The patient’s symptoms in this case changed significantly toward the end of her life. It does not appear that the nurse practitioner or DO considered the relationship between the medication and the new symptoms, evidenced by the failure to obtain liver testing. In any case, medical professionals must keep up with patients to ensure the patients are tolerating the medication.
It is well-known in the medical community that antifungal medications can cause skin rashes and liver damage. The standard procedure for antifungal medications always should include a baseline test for basic liver function. Once that baseline is established, physicians must order follow-up blood testing throughout the course of the medication. This patient lost her life because the physician failed to manage his patient and failed to conduct proper testing each time she returned to the clinic. Medical facilities should conduct internal audits to ensure physicians are properly managing their patients’ medications and following other hospital procedures.
In consultations, physicians and nurse practitioners need to be very thorough with patient interviews to ensure that all of their symptoms are reported and considered. This will provide the physician with a full profile of the patient and his or her symptoms, allowing the best diagnoses possible. Some patients may be reluctant to acknowledge or have difficulty explaining their symptoms, so medical professionals must be diligent in their interviewing process.
Regarding nail fungus, treatment can be more effective when different treatment methods are combined. Some potential treatment options include oral antifungal drugs such as those prescribed in this case, medicated nail polish, medicated nail creams, and possibly even laser- or light-based therapies. If the physician here had instructed the patient to use some of these other remedies, she may not have stayed on the medication as long, and may not have sustained such a high degree of liver damage.

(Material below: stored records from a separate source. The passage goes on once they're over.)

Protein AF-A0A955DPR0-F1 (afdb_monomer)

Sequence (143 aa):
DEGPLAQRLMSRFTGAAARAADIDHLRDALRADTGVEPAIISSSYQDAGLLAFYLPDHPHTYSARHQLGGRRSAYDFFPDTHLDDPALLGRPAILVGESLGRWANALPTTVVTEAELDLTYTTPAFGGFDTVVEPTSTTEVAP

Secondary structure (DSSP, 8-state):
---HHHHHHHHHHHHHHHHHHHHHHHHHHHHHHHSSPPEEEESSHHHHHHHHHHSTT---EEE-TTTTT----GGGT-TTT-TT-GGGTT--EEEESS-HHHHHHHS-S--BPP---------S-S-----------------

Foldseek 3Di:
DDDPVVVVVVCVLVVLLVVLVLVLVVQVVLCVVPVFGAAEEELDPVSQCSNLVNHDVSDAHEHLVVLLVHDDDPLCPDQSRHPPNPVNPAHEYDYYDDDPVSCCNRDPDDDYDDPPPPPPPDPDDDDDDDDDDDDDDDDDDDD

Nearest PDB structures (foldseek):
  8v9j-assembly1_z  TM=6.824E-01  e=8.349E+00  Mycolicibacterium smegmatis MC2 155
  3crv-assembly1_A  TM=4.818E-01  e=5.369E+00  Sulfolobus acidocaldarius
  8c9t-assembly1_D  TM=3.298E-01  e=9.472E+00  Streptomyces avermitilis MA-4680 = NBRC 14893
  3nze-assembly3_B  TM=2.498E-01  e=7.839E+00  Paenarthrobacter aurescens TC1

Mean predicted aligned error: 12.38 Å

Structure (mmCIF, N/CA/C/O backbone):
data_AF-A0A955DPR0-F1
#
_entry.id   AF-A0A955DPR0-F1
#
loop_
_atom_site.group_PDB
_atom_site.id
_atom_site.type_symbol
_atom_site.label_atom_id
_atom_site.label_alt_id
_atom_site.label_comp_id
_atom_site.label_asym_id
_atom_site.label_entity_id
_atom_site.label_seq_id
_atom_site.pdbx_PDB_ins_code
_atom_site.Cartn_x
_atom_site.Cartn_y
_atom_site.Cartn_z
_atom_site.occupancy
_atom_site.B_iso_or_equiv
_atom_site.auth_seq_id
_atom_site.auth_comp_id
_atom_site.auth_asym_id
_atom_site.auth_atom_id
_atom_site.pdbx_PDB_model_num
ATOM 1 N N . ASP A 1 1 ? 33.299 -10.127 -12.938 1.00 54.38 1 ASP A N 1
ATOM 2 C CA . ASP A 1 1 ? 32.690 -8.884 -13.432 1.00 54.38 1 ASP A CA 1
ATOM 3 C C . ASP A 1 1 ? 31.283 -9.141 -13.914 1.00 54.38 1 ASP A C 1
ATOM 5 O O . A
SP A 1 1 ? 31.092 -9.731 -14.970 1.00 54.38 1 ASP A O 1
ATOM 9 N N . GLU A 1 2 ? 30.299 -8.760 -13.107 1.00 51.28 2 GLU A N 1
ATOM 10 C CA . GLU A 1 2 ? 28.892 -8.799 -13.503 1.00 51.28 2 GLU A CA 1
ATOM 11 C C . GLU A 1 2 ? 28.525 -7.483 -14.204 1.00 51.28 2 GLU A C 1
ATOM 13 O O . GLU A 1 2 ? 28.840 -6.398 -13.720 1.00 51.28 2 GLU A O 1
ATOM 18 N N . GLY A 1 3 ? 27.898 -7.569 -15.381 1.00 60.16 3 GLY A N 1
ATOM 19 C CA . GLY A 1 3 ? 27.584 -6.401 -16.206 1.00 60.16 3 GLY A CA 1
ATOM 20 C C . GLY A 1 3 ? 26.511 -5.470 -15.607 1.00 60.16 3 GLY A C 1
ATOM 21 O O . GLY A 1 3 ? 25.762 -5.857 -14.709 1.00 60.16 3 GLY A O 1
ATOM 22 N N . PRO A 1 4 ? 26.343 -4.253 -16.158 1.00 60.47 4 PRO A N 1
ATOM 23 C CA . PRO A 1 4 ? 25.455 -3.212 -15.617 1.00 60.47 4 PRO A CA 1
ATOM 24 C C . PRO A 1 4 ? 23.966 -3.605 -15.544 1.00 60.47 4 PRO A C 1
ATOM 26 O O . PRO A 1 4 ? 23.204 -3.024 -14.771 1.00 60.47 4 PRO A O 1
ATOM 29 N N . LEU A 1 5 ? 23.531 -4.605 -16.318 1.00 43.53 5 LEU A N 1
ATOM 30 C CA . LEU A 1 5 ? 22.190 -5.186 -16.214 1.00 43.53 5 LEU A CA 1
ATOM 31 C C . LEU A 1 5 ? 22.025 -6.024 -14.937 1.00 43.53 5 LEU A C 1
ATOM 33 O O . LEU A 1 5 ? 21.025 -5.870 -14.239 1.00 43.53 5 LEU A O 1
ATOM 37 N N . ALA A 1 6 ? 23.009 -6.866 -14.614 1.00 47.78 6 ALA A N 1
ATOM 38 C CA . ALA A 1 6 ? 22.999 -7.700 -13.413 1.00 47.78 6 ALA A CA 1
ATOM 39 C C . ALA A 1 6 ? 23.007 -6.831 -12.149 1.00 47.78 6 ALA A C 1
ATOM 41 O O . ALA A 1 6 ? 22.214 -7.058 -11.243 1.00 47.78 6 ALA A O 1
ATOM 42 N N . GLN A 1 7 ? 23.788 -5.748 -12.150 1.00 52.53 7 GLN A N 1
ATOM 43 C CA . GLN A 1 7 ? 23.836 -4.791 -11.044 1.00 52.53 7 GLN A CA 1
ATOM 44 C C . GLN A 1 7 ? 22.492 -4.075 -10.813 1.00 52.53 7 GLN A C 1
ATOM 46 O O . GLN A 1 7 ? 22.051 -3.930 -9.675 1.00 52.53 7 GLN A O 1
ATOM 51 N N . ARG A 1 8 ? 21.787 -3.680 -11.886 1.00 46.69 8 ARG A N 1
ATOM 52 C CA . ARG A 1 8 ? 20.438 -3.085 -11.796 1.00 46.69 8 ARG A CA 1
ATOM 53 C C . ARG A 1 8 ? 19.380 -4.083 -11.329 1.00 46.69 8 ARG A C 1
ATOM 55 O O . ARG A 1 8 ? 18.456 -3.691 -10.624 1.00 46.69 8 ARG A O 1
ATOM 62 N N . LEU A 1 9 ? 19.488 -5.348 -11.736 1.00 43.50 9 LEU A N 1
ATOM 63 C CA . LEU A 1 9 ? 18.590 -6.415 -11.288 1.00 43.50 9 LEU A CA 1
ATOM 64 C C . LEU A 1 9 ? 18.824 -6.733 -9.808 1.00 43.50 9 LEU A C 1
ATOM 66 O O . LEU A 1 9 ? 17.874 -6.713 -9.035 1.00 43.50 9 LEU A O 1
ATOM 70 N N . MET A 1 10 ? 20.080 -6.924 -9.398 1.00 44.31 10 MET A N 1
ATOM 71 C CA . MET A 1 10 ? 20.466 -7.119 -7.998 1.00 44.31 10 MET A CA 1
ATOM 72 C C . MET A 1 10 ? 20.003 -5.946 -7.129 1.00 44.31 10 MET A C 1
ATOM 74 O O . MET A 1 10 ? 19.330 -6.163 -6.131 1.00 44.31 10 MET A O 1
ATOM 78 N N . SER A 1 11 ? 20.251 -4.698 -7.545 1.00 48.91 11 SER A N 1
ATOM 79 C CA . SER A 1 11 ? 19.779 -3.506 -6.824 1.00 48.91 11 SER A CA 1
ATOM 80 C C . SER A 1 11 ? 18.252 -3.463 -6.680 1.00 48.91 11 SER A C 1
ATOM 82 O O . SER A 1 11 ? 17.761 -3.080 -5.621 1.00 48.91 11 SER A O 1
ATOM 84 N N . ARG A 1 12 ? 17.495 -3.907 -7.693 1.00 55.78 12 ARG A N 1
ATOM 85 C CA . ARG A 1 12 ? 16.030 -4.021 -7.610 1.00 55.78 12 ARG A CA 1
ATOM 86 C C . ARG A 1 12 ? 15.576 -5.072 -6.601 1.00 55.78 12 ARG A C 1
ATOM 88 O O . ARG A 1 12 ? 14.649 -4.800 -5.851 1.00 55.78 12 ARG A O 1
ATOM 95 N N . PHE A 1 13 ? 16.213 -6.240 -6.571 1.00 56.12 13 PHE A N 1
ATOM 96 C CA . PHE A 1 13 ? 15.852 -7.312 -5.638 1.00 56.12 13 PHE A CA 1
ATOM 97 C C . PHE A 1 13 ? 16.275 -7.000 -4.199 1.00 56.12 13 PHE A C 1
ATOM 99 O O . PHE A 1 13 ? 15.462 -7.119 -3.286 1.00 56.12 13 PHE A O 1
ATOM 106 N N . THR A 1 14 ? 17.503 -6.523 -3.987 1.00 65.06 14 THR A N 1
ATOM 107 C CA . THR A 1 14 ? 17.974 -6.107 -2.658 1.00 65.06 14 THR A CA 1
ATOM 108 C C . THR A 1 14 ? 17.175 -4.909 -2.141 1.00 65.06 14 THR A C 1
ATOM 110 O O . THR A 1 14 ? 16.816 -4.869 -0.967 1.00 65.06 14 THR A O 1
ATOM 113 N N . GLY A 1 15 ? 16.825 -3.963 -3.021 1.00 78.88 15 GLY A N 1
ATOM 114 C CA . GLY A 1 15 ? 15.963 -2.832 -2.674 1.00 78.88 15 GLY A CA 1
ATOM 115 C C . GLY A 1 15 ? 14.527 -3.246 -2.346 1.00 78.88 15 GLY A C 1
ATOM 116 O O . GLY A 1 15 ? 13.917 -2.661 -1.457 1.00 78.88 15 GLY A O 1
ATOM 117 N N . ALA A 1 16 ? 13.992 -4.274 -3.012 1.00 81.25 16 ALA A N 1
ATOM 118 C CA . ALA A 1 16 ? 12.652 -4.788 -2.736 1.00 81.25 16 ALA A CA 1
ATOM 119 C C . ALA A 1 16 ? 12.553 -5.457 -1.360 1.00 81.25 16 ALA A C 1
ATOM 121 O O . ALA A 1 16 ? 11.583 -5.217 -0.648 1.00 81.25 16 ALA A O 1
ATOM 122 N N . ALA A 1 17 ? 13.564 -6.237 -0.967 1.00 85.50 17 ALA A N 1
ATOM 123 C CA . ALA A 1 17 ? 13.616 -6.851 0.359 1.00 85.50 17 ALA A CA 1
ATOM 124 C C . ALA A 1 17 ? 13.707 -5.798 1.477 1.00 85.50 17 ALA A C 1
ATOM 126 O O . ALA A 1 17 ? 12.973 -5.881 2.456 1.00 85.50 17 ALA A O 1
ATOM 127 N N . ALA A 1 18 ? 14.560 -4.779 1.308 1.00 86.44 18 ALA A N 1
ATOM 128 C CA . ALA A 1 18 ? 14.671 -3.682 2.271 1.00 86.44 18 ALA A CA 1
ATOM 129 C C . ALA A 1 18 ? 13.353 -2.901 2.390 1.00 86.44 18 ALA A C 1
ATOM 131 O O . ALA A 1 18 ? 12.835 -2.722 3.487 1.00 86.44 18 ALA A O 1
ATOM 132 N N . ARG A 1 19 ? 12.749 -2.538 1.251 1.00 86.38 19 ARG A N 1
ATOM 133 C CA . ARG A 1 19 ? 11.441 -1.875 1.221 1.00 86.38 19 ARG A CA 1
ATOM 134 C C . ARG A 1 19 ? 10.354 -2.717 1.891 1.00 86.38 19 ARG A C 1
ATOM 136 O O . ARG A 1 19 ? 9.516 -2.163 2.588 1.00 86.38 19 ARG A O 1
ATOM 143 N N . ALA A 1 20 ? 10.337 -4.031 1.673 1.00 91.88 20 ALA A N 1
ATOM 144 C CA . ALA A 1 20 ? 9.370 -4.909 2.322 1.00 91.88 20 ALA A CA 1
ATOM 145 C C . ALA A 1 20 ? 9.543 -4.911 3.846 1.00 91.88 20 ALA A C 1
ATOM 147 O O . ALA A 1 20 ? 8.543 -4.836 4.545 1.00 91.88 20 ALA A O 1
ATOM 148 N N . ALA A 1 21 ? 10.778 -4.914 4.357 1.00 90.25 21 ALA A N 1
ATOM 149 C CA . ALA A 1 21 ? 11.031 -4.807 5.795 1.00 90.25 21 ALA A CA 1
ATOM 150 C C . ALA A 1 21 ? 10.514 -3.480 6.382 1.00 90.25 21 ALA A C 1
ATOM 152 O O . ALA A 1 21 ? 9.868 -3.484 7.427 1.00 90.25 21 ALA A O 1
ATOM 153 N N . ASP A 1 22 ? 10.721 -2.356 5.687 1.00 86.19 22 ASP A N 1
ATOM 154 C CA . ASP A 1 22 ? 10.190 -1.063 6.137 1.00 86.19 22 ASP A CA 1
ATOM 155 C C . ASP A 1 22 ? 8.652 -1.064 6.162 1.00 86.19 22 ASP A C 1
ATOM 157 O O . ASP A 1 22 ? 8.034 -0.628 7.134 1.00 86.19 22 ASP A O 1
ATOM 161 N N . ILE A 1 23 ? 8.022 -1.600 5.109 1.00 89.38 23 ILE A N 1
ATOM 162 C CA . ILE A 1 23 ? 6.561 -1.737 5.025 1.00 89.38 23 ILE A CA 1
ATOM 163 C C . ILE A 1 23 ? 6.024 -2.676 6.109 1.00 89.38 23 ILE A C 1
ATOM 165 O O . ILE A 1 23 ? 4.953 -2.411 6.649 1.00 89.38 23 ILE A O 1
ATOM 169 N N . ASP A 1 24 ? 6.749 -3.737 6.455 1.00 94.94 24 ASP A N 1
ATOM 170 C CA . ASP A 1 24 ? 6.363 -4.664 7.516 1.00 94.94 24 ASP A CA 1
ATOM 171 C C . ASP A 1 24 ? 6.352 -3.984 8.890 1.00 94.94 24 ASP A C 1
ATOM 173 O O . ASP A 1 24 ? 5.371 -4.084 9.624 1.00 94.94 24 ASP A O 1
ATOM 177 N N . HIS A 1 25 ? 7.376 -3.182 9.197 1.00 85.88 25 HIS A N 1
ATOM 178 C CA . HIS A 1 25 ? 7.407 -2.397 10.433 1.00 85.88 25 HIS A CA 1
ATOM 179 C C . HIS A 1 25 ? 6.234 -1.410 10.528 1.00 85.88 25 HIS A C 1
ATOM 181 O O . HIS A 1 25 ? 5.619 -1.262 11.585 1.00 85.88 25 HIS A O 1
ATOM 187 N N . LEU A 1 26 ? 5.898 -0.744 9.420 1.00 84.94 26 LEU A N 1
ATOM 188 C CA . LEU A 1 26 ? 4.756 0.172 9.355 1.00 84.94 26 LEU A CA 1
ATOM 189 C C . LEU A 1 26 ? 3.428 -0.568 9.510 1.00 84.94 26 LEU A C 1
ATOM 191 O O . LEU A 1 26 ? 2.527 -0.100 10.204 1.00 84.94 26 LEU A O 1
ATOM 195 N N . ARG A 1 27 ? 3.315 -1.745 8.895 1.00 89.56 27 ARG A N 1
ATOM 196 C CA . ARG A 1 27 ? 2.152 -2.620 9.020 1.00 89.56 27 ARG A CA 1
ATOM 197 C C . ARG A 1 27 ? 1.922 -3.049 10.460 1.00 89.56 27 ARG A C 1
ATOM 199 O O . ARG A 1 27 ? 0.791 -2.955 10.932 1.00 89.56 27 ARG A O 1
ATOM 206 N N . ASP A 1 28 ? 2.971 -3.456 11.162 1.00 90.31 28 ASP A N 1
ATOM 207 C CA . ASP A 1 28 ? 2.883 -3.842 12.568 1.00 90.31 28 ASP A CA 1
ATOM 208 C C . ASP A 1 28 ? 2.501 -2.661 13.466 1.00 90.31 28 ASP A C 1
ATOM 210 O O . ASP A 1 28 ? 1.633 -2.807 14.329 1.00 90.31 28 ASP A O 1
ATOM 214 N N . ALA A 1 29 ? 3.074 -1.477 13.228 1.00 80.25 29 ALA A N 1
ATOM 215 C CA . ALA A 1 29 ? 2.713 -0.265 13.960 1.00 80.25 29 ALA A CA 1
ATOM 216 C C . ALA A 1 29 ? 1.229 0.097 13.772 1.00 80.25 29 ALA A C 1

This case also illustrates that hospitals should work with knowledgeable counsel in their jurisdictions and consider whether and how to insulate themselves from liability arising out of negligence by medical professionals. Laws vary from state to state, and it may be worth exploring whether liability exposure can be reduced through categorizing workers as independent contractors rather than employees. Shifting liability to the physicians and nurses can prevent accidents from happening since their insurance premiums are on the line, rather than the hospital’s. If recategorizing employees is not an option, another way to reduce respondeat superior liability is to argue that the actions of medical professionals are not within the scope of their employment when they injure patients or stray from the standard of care. This argument makes sense where procedures are in place and physicians fail to follow them. The scope of the employment may end if the medical professional strays too far from established procedures.
REFERENCE
- Decided on June 9, 2016, in U.S. District Court, N.D. Georgia, Case No. 1:14CV03319.
Failure to monitor a patient's medication use resulted in fatal liver damage.